See my test results and code below,
private static void MeasureNewTime()
{
var data = new double[Size];
var rng = new Random();
for (int i = 0; i < data.Length; i++)
{
data[i] = rng.NextDouble();
}
Console.WriteLine("Lenght of array: {0}", data.Length);
Console.WriteLine("No. of iteration: {0}", Iterations);
Console.WriteLine(" ");
double correctSum = data.Sum();
Stopwatch sw = Stopwatch.StartNew();
for (int i = 0; i < Iterations; i++)
{
double sum = 0;
for (int j = 0; j < data.Length; j++)
{
sum += data[j];
}
if (Math.Abs(sum - correctSum) > 0.1)
{
Console.WriteLine("Summation failed");
return;
}
}
sw.Stop();
Console.WriteLine("For loop with Array: {0}", sw.ElapsedMilliseconds);
sw = Stopwatch.StartNew();
for (var i = 0; i < Iterations; i++)
{
double sum = 0;
foreach (double d in data)
{
sum += d;
}
if (Math.Abs(sum - correctSum) > 0.1)
{
Console.WriteLine("Summation failed");
return;
}
}
sw.Stop();
Console.WriteLine("Foreach loop with Array: {0}", sw.ElapsedMilliseconds);
Console.WriteLine(" ");
var dataList = data.ToList();
sw = Stopwatch.StartNew();
for (int i = 0; i < Iterations; i++)
{
double sum = 0;
for (int j = 0; j < dataList.Count; j++)
{
sum += data[j];
}
if (Math.Abs(sum - correctSum) > 0.1)
{
Console.WriteLine("Summation failed");
return;
}
}
sw.Stop();
Console.WriteLine("For loop with List: {0}", sw.ElapsedMilliseconds);
sw = Stopwatch.StartNew();
for (int i = 0; i < Iterations; i++)
{
double sum = 0;
foreach (double d in dataList)
{
sum += d;
}
if (Math.Abs(sum - correctSum) > 0.1)
{
Console.WriteLine("Summation failed");
return;
}
}
sw.Stop();
Console.WriteLine("Foreach loop with List: {0}", sw.ElapsedMilliseconds);
}
A powerful and precise way to measure time is by using the BenchmarkDotNet library.
In the following sample, I did a loop on 1,000,000,000 integer records on for/foreach and measured it with BenchmarkDotNet:
using BenchmarkDotNet.Attributes;
using BenchmarkDotNet.Running;
public class Program
{
public static void Main()
{
BenchmarkRunner.Run<LoopsBenchmarks>();
}
}
[MemoryDiagnoser]
public class LoopsBenchmarks
{
private List<int> arr = Enumerable.Range(1, 1_000_000_000).ToList();
[Benchmark]
public void For()
{
for (int i = 0; i < arr.Count; i++)
{
int item = arr[i];
}
}
[Benchmark]
public void Foreach()
{
foreach (int item in arr)
{
}
}
}
And here are the results:
Conclusion
In the example above we can see that for loop is slightly faster than foreach loop for lists.

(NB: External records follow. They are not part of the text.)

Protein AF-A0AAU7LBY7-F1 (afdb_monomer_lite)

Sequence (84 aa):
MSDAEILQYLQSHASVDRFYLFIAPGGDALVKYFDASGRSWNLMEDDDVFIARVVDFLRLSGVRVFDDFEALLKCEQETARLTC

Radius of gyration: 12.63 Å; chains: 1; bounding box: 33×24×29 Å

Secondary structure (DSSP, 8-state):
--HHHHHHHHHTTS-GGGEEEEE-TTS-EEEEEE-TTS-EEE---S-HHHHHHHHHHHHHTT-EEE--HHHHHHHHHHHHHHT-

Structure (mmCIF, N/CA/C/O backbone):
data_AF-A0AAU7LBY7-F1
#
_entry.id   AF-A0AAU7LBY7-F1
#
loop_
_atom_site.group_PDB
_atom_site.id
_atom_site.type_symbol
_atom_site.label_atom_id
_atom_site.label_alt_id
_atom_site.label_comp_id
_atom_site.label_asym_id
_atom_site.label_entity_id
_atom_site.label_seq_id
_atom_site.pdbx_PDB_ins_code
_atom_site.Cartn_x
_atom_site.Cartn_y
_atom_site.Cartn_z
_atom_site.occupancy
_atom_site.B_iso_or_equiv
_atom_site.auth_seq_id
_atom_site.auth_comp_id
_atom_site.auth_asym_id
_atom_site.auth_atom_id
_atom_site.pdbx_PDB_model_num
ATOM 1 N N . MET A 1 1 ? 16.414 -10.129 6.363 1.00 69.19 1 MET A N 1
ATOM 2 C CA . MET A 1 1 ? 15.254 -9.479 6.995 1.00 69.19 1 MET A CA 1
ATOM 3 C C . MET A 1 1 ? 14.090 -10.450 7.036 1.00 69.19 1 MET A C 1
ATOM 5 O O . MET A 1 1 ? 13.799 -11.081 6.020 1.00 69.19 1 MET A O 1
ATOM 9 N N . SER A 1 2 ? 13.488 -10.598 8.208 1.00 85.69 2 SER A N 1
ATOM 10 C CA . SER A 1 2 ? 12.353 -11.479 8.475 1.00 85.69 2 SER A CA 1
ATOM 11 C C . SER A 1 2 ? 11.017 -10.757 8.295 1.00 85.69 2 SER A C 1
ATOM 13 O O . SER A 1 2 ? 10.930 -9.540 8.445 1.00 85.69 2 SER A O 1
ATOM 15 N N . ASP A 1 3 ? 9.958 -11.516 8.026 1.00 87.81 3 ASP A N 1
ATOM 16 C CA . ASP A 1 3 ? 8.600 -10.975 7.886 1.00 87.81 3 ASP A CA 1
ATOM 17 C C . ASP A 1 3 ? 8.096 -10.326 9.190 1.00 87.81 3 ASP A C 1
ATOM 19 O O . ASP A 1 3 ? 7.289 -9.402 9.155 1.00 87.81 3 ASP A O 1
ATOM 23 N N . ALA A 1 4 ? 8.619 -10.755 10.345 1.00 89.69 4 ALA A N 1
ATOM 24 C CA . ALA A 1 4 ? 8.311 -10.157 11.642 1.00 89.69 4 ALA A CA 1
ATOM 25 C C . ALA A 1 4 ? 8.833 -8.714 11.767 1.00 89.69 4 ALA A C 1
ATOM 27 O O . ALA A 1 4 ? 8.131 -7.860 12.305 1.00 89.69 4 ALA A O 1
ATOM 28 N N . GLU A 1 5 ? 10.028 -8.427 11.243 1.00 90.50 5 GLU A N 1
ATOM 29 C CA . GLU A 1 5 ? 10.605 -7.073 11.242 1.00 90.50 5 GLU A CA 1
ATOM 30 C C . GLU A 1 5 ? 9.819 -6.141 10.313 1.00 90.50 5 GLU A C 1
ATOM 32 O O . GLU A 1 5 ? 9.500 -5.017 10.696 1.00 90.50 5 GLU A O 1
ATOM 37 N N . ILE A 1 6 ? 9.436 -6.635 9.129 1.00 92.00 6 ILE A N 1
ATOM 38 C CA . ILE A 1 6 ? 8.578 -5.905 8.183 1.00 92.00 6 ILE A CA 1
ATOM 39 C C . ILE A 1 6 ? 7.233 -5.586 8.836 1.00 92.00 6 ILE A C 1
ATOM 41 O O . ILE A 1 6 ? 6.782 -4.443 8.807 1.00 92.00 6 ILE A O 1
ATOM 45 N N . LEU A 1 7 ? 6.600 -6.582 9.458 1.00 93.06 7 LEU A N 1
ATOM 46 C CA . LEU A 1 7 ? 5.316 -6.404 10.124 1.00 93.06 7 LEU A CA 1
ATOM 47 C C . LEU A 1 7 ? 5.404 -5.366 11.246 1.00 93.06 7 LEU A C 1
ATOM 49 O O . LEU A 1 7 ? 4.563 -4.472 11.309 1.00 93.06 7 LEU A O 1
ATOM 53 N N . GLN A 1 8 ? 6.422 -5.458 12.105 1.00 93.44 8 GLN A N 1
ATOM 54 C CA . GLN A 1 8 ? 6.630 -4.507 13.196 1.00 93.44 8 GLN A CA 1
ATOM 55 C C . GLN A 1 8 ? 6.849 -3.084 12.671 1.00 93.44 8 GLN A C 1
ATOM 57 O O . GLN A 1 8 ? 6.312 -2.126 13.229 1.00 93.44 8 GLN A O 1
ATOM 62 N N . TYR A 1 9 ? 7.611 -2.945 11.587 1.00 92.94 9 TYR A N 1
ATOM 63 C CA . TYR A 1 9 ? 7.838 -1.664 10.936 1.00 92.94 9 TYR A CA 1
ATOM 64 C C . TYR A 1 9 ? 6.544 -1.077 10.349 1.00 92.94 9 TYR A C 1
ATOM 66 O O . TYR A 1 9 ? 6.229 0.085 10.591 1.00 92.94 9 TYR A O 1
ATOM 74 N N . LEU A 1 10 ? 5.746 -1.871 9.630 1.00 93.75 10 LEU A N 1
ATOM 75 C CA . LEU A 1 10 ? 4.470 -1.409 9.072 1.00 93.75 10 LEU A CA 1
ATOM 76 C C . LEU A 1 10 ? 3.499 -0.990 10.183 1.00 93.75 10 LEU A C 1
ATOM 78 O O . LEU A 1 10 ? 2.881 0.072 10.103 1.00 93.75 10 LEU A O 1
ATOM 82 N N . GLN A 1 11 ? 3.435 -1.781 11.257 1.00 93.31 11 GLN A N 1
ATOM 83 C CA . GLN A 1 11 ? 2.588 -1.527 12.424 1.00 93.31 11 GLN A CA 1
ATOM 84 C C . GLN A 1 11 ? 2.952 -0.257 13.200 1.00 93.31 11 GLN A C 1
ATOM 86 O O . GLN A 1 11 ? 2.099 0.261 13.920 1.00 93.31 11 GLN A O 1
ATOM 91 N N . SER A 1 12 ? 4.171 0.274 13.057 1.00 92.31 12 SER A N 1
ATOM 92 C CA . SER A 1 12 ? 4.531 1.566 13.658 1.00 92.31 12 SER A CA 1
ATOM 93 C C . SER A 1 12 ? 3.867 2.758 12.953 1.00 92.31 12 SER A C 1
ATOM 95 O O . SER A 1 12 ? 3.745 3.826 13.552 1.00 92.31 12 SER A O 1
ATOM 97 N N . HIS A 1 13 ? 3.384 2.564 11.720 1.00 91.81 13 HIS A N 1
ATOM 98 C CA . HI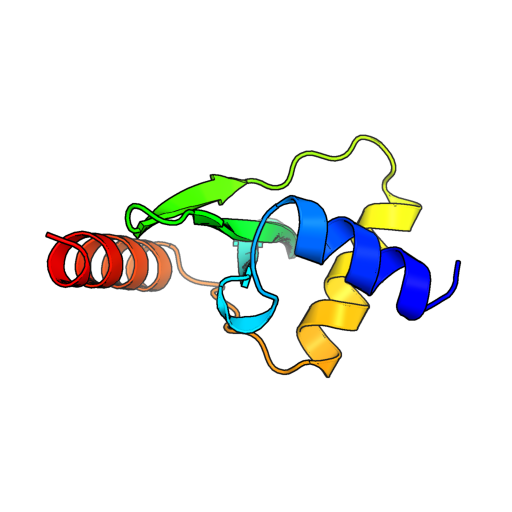S A 1 13 ? 2.727 3.586 10.905 1.00 91.81 13 HIS A CA 1
ATOM 99 C C . HIS A 1 13 ? 1.204 3.409 10.877 1.00 91.81 13 HIS A C 1
ATOM 101 O O . HIS A 1 13 ? 0.456 4.361 11.110 1.00 91.81 13 HIS A O 1
ATOM 107 N N . ALA A 1 14 ? 0.737 2.193 10.584 1.00 92.88 14 ALA A N 1
ATOM 108 C CA . ALA A 1 14 ? -0.680 1.848 10.511 1.00 92.88 14 ALA A CA 1
ATOM 109 C C . ALA A 1 14 ? -0.895 0.332 10.643 1.00 92.88 14 ALA A C 1
ATOM 111 O O . ALA A 1 14 ? 0.035 -0.465 10.551 1.00 92.88 14 ALA A O 1
ATOM 112 N N . SER A 1 15 ? -2.140 -0.101 10.833 1.00 92.25 15 SER A N 1
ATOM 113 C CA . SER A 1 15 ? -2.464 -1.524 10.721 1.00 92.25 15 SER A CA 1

We can also see that both use the same memory allocation.
I wouldn't expect anyone to find a "huge" performance difference between the two.

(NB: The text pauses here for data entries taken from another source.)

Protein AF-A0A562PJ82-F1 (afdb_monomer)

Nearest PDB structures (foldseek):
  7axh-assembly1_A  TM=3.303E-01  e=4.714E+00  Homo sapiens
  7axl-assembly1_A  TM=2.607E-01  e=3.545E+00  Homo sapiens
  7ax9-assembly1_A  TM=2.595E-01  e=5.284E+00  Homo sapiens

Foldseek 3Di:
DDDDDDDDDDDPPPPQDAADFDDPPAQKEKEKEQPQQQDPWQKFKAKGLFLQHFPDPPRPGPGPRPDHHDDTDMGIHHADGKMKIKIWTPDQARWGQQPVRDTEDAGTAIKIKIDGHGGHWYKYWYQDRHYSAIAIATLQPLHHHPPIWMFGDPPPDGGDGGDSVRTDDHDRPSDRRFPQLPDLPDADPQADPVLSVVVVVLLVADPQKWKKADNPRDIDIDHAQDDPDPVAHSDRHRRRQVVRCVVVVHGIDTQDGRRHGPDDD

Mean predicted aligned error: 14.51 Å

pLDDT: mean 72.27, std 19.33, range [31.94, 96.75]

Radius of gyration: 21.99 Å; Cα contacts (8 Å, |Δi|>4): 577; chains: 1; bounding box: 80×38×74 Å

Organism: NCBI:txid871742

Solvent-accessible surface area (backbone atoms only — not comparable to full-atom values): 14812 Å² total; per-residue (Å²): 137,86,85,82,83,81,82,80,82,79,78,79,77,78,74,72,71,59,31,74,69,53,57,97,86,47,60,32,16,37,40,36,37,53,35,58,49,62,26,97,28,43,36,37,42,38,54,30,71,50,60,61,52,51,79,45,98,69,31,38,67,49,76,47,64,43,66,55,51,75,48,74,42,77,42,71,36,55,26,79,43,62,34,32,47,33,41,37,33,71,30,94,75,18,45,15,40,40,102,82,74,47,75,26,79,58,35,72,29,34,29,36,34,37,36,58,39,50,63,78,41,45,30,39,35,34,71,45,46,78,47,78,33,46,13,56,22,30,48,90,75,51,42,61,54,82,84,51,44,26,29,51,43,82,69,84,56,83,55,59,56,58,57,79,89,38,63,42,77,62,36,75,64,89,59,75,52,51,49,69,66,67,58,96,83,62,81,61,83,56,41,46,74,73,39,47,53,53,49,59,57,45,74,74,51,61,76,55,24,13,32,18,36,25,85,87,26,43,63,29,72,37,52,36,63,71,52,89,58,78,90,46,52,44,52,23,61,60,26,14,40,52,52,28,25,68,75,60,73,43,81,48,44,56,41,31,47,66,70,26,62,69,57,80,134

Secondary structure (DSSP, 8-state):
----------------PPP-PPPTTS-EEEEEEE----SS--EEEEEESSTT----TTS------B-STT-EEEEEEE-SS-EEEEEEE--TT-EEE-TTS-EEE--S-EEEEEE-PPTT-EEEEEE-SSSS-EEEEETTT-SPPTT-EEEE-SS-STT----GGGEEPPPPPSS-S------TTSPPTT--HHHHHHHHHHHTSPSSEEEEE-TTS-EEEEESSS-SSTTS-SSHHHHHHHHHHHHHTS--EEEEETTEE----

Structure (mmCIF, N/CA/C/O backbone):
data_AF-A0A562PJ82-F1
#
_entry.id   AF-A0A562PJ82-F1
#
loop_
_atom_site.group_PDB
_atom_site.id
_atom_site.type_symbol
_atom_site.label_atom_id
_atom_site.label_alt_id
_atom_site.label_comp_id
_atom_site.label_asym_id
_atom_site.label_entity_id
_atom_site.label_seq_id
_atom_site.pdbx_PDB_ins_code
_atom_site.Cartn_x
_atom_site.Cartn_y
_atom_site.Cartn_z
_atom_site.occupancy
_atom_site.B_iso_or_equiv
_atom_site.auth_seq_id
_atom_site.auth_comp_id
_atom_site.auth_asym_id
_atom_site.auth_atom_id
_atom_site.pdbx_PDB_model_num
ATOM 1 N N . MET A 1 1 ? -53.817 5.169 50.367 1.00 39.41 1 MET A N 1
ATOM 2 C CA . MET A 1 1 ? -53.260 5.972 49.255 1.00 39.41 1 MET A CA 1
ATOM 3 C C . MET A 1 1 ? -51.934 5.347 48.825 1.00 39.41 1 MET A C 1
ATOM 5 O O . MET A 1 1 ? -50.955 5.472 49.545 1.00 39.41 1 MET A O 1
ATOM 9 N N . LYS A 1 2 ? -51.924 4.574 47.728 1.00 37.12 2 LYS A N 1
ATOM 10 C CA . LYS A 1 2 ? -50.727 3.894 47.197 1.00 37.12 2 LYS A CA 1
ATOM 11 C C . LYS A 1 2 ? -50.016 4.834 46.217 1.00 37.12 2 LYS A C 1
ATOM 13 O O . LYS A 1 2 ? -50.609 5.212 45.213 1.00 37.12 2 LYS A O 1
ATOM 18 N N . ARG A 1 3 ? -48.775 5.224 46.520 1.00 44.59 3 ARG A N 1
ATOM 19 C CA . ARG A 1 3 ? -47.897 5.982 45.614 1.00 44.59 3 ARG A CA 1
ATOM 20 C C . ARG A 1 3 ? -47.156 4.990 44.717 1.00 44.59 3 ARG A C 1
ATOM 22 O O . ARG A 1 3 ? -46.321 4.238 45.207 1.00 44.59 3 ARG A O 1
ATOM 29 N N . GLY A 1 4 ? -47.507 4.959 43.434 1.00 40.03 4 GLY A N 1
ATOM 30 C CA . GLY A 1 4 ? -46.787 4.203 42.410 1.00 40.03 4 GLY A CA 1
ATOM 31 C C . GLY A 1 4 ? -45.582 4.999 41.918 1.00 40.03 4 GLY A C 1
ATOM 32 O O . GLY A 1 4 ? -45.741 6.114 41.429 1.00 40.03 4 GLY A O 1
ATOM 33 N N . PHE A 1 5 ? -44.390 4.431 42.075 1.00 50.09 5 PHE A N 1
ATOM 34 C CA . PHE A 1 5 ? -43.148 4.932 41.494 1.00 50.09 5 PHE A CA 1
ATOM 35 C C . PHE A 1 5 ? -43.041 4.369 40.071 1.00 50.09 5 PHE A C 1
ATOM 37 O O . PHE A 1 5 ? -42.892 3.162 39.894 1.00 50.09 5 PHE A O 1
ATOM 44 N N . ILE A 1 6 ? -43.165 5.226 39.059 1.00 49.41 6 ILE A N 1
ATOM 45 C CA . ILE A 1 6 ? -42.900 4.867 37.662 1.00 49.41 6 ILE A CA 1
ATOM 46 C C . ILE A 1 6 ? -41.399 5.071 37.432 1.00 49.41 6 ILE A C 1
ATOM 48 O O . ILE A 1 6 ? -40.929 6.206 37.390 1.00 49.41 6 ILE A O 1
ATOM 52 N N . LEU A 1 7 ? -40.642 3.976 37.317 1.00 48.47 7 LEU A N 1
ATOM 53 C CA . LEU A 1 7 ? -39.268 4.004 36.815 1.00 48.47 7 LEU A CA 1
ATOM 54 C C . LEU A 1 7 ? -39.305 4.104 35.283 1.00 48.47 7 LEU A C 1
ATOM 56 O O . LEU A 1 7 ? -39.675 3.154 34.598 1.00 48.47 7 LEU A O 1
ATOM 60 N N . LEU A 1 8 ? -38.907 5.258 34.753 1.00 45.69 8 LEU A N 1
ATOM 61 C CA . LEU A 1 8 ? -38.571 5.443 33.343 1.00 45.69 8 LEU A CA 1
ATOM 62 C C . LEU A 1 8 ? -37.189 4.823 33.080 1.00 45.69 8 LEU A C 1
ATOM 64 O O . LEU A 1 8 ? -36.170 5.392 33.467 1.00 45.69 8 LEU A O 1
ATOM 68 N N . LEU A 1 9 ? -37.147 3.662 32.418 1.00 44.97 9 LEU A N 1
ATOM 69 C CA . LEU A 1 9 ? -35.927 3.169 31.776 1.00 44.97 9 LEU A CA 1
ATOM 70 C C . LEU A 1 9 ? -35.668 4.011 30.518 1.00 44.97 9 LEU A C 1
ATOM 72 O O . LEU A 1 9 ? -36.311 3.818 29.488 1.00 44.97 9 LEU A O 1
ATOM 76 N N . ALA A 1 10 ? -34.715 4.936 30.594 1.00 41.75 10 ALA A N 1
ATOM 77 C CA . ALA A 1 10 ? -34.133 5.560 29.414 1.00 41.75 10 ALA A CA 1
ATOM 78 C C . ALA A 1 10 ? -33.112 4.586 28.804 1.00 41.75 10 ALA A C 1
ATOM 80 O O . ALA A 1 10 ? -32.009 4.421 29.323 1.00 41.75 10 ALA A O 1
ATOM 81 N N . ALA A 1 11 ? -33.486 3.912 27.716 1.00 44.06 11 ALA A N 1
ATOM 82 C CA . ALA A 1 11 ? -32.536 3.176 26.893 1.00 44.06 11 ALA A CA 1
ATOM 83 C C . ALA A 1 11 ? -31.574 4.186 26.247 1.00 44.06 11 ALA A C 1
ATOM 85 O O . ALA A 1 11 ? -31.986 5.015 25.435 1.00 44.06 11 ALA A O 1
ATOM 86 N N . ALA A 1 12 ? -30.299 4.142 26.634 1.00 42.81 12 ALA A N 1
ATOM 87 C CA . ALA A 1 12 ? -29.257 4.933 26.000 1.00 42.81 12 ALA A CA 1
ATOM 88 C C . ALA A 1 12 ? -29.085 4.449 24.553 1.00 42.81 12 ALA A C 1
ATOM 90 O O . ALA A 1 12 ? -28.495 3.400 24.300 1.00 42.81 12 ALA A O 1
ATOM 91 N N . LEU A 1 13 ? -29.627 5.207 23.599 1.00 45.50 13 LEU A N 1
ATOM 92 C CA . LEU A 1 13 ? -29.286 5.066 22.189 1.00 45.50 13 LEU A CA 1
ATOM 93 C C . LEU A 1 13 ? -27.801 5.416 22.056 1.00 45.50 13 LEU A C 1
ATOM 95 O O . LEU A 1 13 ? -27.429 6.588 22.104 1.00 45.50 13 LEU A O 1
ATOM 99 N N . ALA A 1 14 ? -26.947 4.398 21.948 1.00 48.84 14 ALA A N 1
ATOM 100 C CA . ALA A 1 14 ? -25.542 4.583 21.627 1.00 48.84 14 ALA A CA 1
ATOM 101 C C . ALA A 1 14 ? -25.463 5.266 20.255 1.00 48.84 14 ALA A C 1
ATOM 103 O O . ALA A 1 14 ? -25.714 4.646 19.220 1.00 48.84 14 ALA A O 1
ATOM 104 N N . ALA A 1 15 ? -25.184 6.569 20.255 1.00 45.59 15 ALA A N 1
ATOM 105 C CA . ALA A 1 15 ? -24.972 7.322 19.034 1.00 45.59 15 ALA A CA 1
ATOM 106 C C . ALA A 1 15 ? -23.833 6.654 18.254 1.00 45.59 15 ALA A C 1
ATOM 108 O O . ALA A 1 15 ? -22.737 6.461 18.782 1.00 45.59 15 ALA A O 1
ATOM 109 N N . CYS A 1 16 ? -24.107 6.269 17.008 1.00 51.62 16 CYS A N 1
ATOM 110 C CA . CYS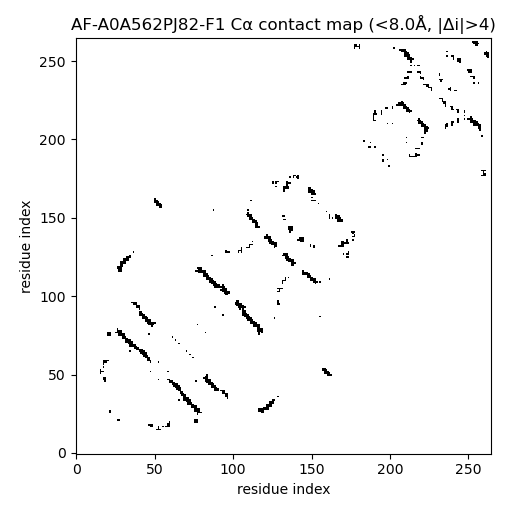 A 1 16 ? -23.090 5.766 16.098 1.00 51.62 16 CYS A CA 1
ATOM 111 C C . CYS A 1 16 ? -22.108 6.911 15.823 1.00 51.62 16 CYS A C 1
ATOM 113 O O . CYS A 1 16 ? -22.394 7.790 15.010 1.00 51.62 16 CYS A O 1
ATOM 115 N N . SER A 1 17 ? -20.987 6.951 16.544 1.00 57.12 17 SER A N 1
ATOM 116 C CA . SER A 1 17 ? -19.919 7.910 16.273 1.00 57.12 17 SER A CA 1
ATOM 117 C C . SER A 1 17 ? -19.354 7.644 14.882 1.00 57.12 17 SER A C 1
ATOM 119 O O . SER A 1 17 ? -19.261 6.498 14.455 1.00 57.12 17 SER A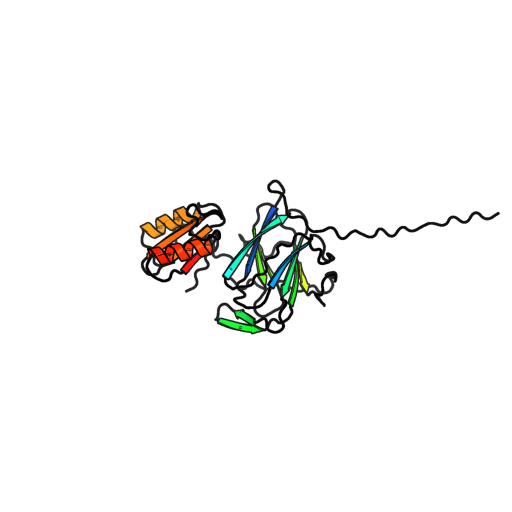 O 1
ATOM 121 N N . THR A 1 18 ? -19.000 8.698 14.154 1.00 63.09 18 THR A N 1
ATOM 122 C CA . THR A 1 18 ? -18.279 8.604 12.883 1.00 63.09 18 THR A CA 1
ATOM 123 C C . THR A 1 18 ? -16.793 8.427 13.151 1.00 63.09 18 THR A C 1
ATOM 125 O O . THR A 1 18 ? -16.246 9.101 14.025 1.00 63.09 18 THR A O 1
ATOM 128 N N . TYR A 1 19 ? -16.124 7.554 12.390 1.00 70.75 19 TYR A N 1
ATOM 129 C CA . TYR A 1 19 ? -14.662 7.498 12.426 1.00 70.75 19 TYR A CA 1
ATOM 130 C C . TYR A 1 19 ? -14.068 8.875 12.109 1.00 70.75 19 TYR A C 1
ATOM 132 O O . TYR A 1 19 ? -14.485 9.518 11.144 1.00 70.75 19 TYR A O 1
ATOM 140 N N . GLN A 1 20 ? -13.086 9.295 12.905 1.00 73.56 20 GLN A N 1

I guess the answer depends on the whether the collection you are trying to access has a faster indexer access implementation or a faster IEnumerator access implementation. Since IEnumerator often uses the indexer and just holds a copy of the current index position, I would expect enumerator access to be at least as slow or slower than direct index access, but not by much.
Of course this answer doesn't account for any optimizations the compiler may implement.